Part of the reason Abou Joudé loves the posters is that he likes to observe the changing tides of politics and beliefs through the lens of cinema. “These posters from the 1960s and ’70s show what society liked to see—adventure, war, love, and sex. Through them you can also see the development of society,” he says. He explains that today he sees less dancing, drinking, and relationships between men and women on screen, which he says reflects societal norms becoming more conservative since the ’60s and ’70s in Arab cinema. Increasing state censorship paired with rising religious sentiment in the ’80s and ’90s led to fewer risqué scenes making their way on to the big screen, a change reflected within Abou Joudé’s posters.
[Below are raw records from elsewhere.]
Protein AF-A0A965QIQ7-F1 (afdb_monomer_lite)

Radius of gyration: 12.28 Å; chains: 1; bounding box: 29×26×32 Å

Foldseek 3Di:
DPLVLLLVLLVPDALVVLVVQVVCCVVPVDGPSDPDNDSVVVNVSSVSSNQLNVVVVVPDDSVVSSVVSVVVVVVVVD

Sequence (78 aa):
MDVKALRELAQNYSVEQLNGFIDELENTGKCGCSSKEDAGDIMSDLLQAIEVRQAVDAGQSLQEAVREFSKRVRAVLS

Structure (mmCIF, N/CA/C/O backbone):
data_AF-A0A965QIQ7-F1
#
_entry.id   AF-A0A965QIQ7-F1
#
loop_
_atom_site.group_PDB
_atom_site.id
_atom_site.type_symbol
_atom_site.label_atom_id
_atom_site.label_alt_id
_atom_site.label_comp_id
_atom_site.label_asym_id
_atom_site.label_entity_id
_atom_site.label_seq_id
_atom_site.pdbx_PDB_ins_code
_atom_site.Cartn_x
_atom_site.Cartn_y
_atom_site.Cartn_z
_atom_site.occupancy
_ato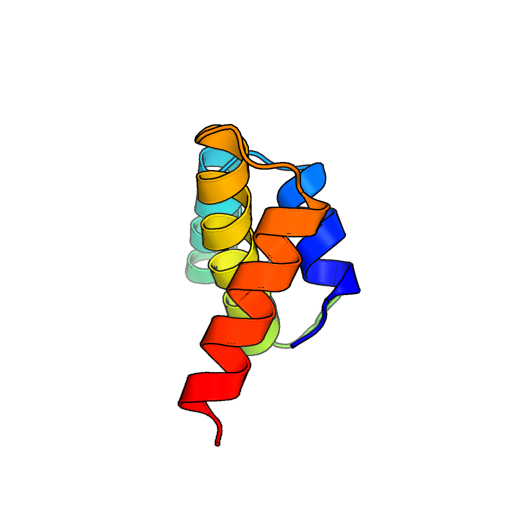m_site.B_iso_or_equiv
_atom_site.auth_seq_id
_atom_site.auth_comp_id
_atom_site.auth_asym_id
_atom_site.auth_atom_id
_atom_site.pdbx_PDB_model_num
ATOM 1 N N . MET A 1 1 ? 9.393 -5.321 6.991 1.00 79.75 1 MET A N 1
ATOM 2 C CA . MET A 1 1 ? 8.376 -4.342 6.558 1.00 79.75 1 MET A CA 1
ATOM 3 C C . MET A 1 1 ? 8.880 -2.943 6.839 1.00 79.75 1 MET A C 1
ATOM 5 O O . MET A 1 1 ? 9.214 -2.652 7.986 1.00 79.75 1 MET A O 1
ATOM 9 N N . ASP A 1 2 ? 8.929 -2.105 5.808 1.00 86.62 2 ASP A N 1
ATOM 10 C CA . ASP A 1 2 ? 9.263 -0.690 5.937 1.00 86.62 2 ASP A CA 1
ATOM 11 C C . ASP A 1 2 ? 7.998 0.118 6.264 1.00 86.62 2 ASP A C 1
ATOM 13 O O . ASP A 1 2 ? 7.200 0.478 5.402 1.00 86.62 2 ASP A O 1
ATOM 17 N N . VAL A 1 3 ? 7.794 0.385 7.555 1.00 89.00 3 VAL A N 1
ATOM 18 C CA . VAL A 1 3 ? 6.612 1.109 8.048 1.00 89.00 3 VAL A CA 1
ATOM 19 C C . VAL A 1 3 ? 6.572 2.552 7.537 1.00 89.00 3 VAL A C 1
ATOM 21 O O . VAL A 1 3 ? 5.489 3.135 7.453 1.00 89.00 3 VAL A O 1
ATOM 24 N N . LYS A 1 4 ? 7.729 3.148 7.228 1.00 90.56 4 LYS A N 1
ATOM 25 C CA . LYS A 1 4 ? 7.796 4.529 6.754 1.00 90.56 4 LYS A CA 1
ATOM 26 C C . LYS A 1 4 ? 7.300 4.606 5.312 1.00 90.56 4 LYS A C 1
ATOM 28 O O . LYS A 1 4 ? 6.356 5.351 5.064 1.00 90.56 4 LYS A O 1
ATOM 33 N N . ALA A 1 5 ? 7.855 3.778 4.425 1.00 89.56 5 ALA A N 1
ATOM 34 C CA . ALA A 1 5 ? 7.413 3.687 3.031 1.00 89.56 5 ALA A CA 1
ATOM 35 C C . ALA A 1 5 ? 5.917 3.347 2.939 1.00 89.56 5 ALA A C 1
ATOM 37 O O . ALA A 1 5 ? 5.162 4.011 2.233 1.00 89.56 5 ALA A O 1
ATOM 38 N N . LEU A 1 6 ? 5.460 2.390 3.754 1.00 92.19 6 LEU A N 1
ATOM 39 C CA . LEU A 1 6 ? 4.052 2.005 3.841 1.00 92.19 6 LEU A CA 1
ATOM 40 C C . LEU A 1 6 ? 3.129 3.185 4.182 1.00 92.19 6 LEU A C 1
ATOM 42 O O . LEU A 1 6 ? 2.089 3.376 3.551 1.00 92.19 6 LEU A O 1
ATOM 46 N N . ARG A 1 7 ? 3.499 3.978 5.197 1.00 93.44 7 ARG A N 1
ATOM 47 C CA . ARG A 1 7 ? 2.726 5.157 5.612 1.00 93.44 7 ARG A CA 1
ATOM 48 C C . ARG A 1 7 ? 2.686 6.210 4.518 1.00 93.44 7 ARG A C 1
ATOM 50 O O . ARG A 1 7 ? 1.615 6.744 4.261 1.00 93.44 7 ARG A O 1
ATOM 57 N N . GLU A 1 8 ? 3.826 6.501 3.902 1.00 94.00 8 GLU A N 1
ATOM 58 C CA . GLU A 1 8 ? 3.927 7.499 2.837 1.00 94.00 8 GLU A CA 1
ATOM 59 C C . GLU A 1 8 ? 3.069 7.103 1.629 1.00 94.00 8 GLU A C 1
ATOM 61 O O . GLU A 1 8 ? 2.281 7.918 1.149 1.00 94.00 8 GLU A O 1
ATOM 66 N N . LEU A 1 9 ? 3.136 5.841 1.196 1.00 94.88 9 LEU A N 1
ATOM 67 C CA . LEU A 1 9 ? 2.346 5.342 0.071 1.00 94.88 9 LEU A CA 1
ATOM 68 C C . LEU A 1 9 ? 0.839 5.373 0.365 1.00 94.88 9 LEU A C 1
ATOM 70 O O . LEU A 1 9 ? 0.070 5.944 -0.406 1.00 94.88 9 LEU A O 1
ATOM 74 N N . ALA A 1 10 ? 0.412 4.826 1.506 1.00 94.75 10 ALA A N 1
ATOM 75 C CA . ALA A 1 10 ? -1.005 4.782 1.875 1.00 94.75 10 ALA A CA 1
ATOM 76 C C . ALA A 1 10 ? -1.589 6.167 2.221 1.00 94.75 10 ALA A C 1
ATOM 78 O O . ALA A 1 10 ? -2.805 6.359 2.211 1.00 94.75 10 ALA A O 1
ATOM 79 N N . GLN A 1 11 ? -0.753 7.147 2.568 1.00 95.56 11 GLN A N 1
ATOM 80 C CA . GLN A 1 11 ? -1.209 8.510 2.828 1.00 95.56 11 GLN A CA 1
ATOM 81 C C . GLN A 1 11 ? -1.375 9.321 1.541 1.00 95.56 11 GLN A C 1
ATOM 83 O O . GLN A 1 11 ? -2.321 10.102 1.444 1.00 95.56 11 GLN A O 1
ATOM 88 N N . ASN A 1 12 ? -0.456 9.159 0.588 1.00 95.00 12 ASN A N 1
ATOM 89 C CA . ASN A 1 12 ? -0.345 10.047 -0.568 1.00 95.00 12 ASN A CA 1
ATOM 90 C C . ASN A 1 12 ? -1.062 9.530 -1.819 1.00 95.00 12 ASN A C 1
ATOM 92 O O . ASN A 1 12 ? -1.316 10.324 -2.724 1.00 95.00 12 ASN A O 1
ATOM 96 N N . TYR A 1 13 ? -1.392 8.238 -1.874 1.00 96.12 13 TYR A N 1
ATOM 97 C CA . TYR A 1 13 ? -1.974 7.613 -3.060 1.00 96.12 13 TYR A CA 1
ATOM 98 C C . TYR A 1 13 ? -3.259 6.847 -2.740 1.00 96.12 13 TYR A C 1
ATOM 100 O O . TYR A 1 13 ? -3.393 6.230 -1.682 1.00 96.12 13 TYR A O 1
ATOM 108 N N . SER A 1 14 ? -4.209 6.880 -3.675 1.00 96.06 14 SER A N 1
ATOM 109 C CA . SER A 1 14 ? -5.411 6.044 -3.640 1.00 96.06 14 SER A CA 1
ATOM 110 C C . SER A 1 14 ? -5.100 4.595 -4.026 1.00 96.06 14 SER A C 1
ATOM 112 O O . SER A 1 14 ? -4.072 4.309 -4.638 1.00 96.06 14 SER A O 1
ATOM 114 N N . VAL A 1 15 ? -6.020 3.670 -3.728 1.00 96.56 15 VAL A N 1
ATOM 115 C CA . VAL A 1 15 ? -5.912 2.266 -4.169 1.00 96.56 15 VAL A CA 1
ATOM 116 C C . VAL A 1 15 ? -5.749 2.163 -5.689 1.00 96.56 15 VAL A C 1
ATOM 118 O O . VAL A 1 15 ? -4.939 1.378 -6.167 1.00 96.56 15 VAL A O 1
ATOM 121 N N . GLU A 1 16 ? -6.479 2.976 -6.454 1.00 96.31 16 GLU A N 1
ATOM 122 C CA . GLU A 1 16 ? -6.388 2.996 -7.919 1.00 96.31 16 GLU A CA 1
ATOM 123 C C . GLU A 1 16 ? -5.002 3.442 -8.402 1.00 96.31 16 GLU A C 1
ATOM 125 O O . GLU A 1 16 ? -4.436 2.822 -9.298 1.00 96.31 16 GLU A O 1
ATOM 130 N N . GLN A 1 17 ? -4.421 4.472 -7.777 1.00 95.44 17 GLN A N 1
ATOM 131 C CA . GLN A 1 17 ? -3.069 4.933 -8.105 1.00 95.44 17 GLN A CA 1
ATOM 132 C C . GLN A 1 17 ? -2.012 3.883 -7.753 1.00 95.44 17 GLN A C 1
ATOM 134 O O . GLN A 1 17 ? -1.101 3.646 -8.540 1.00 95.44 17 GLN A O 1
ATOM 139 N N . LEU A 1 18 ? -2.153 3.226 -6.598 1.00 96.00 18 LEU A N 1
ATOM 140 C CA . LEU A 1 18 ? -1.247 2.158 -6.180 1.00 96.00 18 LEU A CA 1
ATOM 141 C C . LEU A 1 18 ? -1.321 0.946 -7.122 1.00 96.00 18 LEU A C 1
ATOM 143 O O . LEU A 1 18 ? -0.281 0.388 -7.455 1.00 96.00 18 LEU A O 1
ATOM 147 N N . ASN A 1 19 ? -2.511 0.577 -7.607 1.00 95.44 19 ASN A N 1
ATOM 148 C CA . ASN A 1 19 ? -2.648 -0.457 -8.639 1.00 95.44 19 ASN A CA 1
ATOM 149 C C . ASN A 1 19 ? -1.995 -0.032 -9.962 1.00 95.44 19 ASN A C 1
ATOM 151 O O . ASN A 1 19 ? -1.288 -0.825 -10.569 1.00 95.44 19 ASN A O 1
ATOM 155 N N . GLY A 1 20 ? -2.139 1.232 -10.369 1.0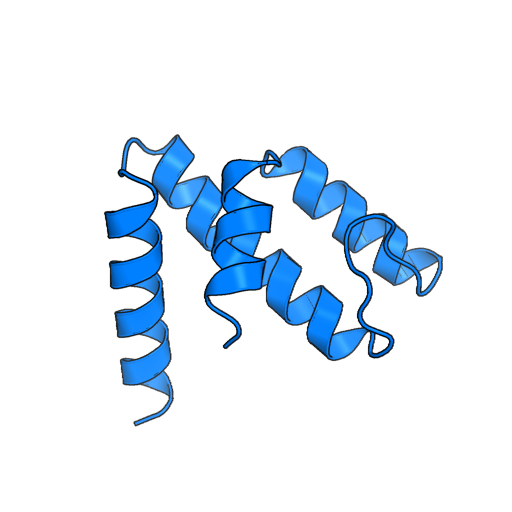0 95.00 20 GLY A N 1
ATOM 156 C CA . GLY A 1 20 ? -1.453 1.741 -11.561 1.00 95.00 20 GLY A CA 1
ATOM 157 C C . GLY A 1 20 ? 0.076 1.654 -11.460 1.00 95.00 20 GLY A C 1
ATOM 158 O O . GLY A 1 20 ? 0.745 1.369 -12.448 1.00 95.00 20 GLY A O 1
ATOM 159 N N . PHE A 1 21 ? 0.636 1.845 -10.264 1.00 94.25 21 PHE A N 1
ATOM 160 C CA . PHE A 1 21 ? 2.066 1.648 -10.010 1.00 94.25 21 PHE A CA 1
ATOM 161 C C . PHE A 1 21 ? 2.497 0.182 -10.074 1.00 94.25 21 PHE A C 1
ATOM 163 O O . PHE A 1 21 ? 3.605 -0.101 -10.527 1.00 94.25 21 PHE A O 1
ATOM 170 N N . ILE A 1 22 ? 1.638 -0.743 -9.641 1.00 94.44 22 ILE A N 1
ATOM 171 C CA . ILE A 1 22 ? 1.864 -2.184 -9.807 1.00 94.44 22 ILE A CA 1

Abou Joudésays that when he would attend the cinema he understood that American films were portraying him as an other, but he also observed that all American “enemies” received the same cinematic treatment. “If we take American cinema for example, it’s not just Arabs. Jews were given a bad image, the Red Panic, the Germans, the Russians, the Mexicans—every ‘other’ personality in American films was seen through a racist lens … We as people sadly, show the ‘other’ in a different way … the problem exists for people in general.”
But despite seeing these tropes, Abou Joudé can’t help but remember the films with nostalgia. He remains fond of Sinbad, 1,001 Arabian Nights, and the Thief of Baghdad, even though he recognizes the stereotypes. “When I was young I loved them, I loved to save them so the people in the future would be able to know and discover this type of work that has now finished,” he says.
The posters remind him of the Beirut of his youth in the 1960s and ‘70s, of the old cinemas, and a time when posters were the only way to know which movie was on. In the back office he saves the ticket stubs of the films—keeping alive memories of long-shuttered cinemas through posters of whirling, vibrant, dangerous fantasies.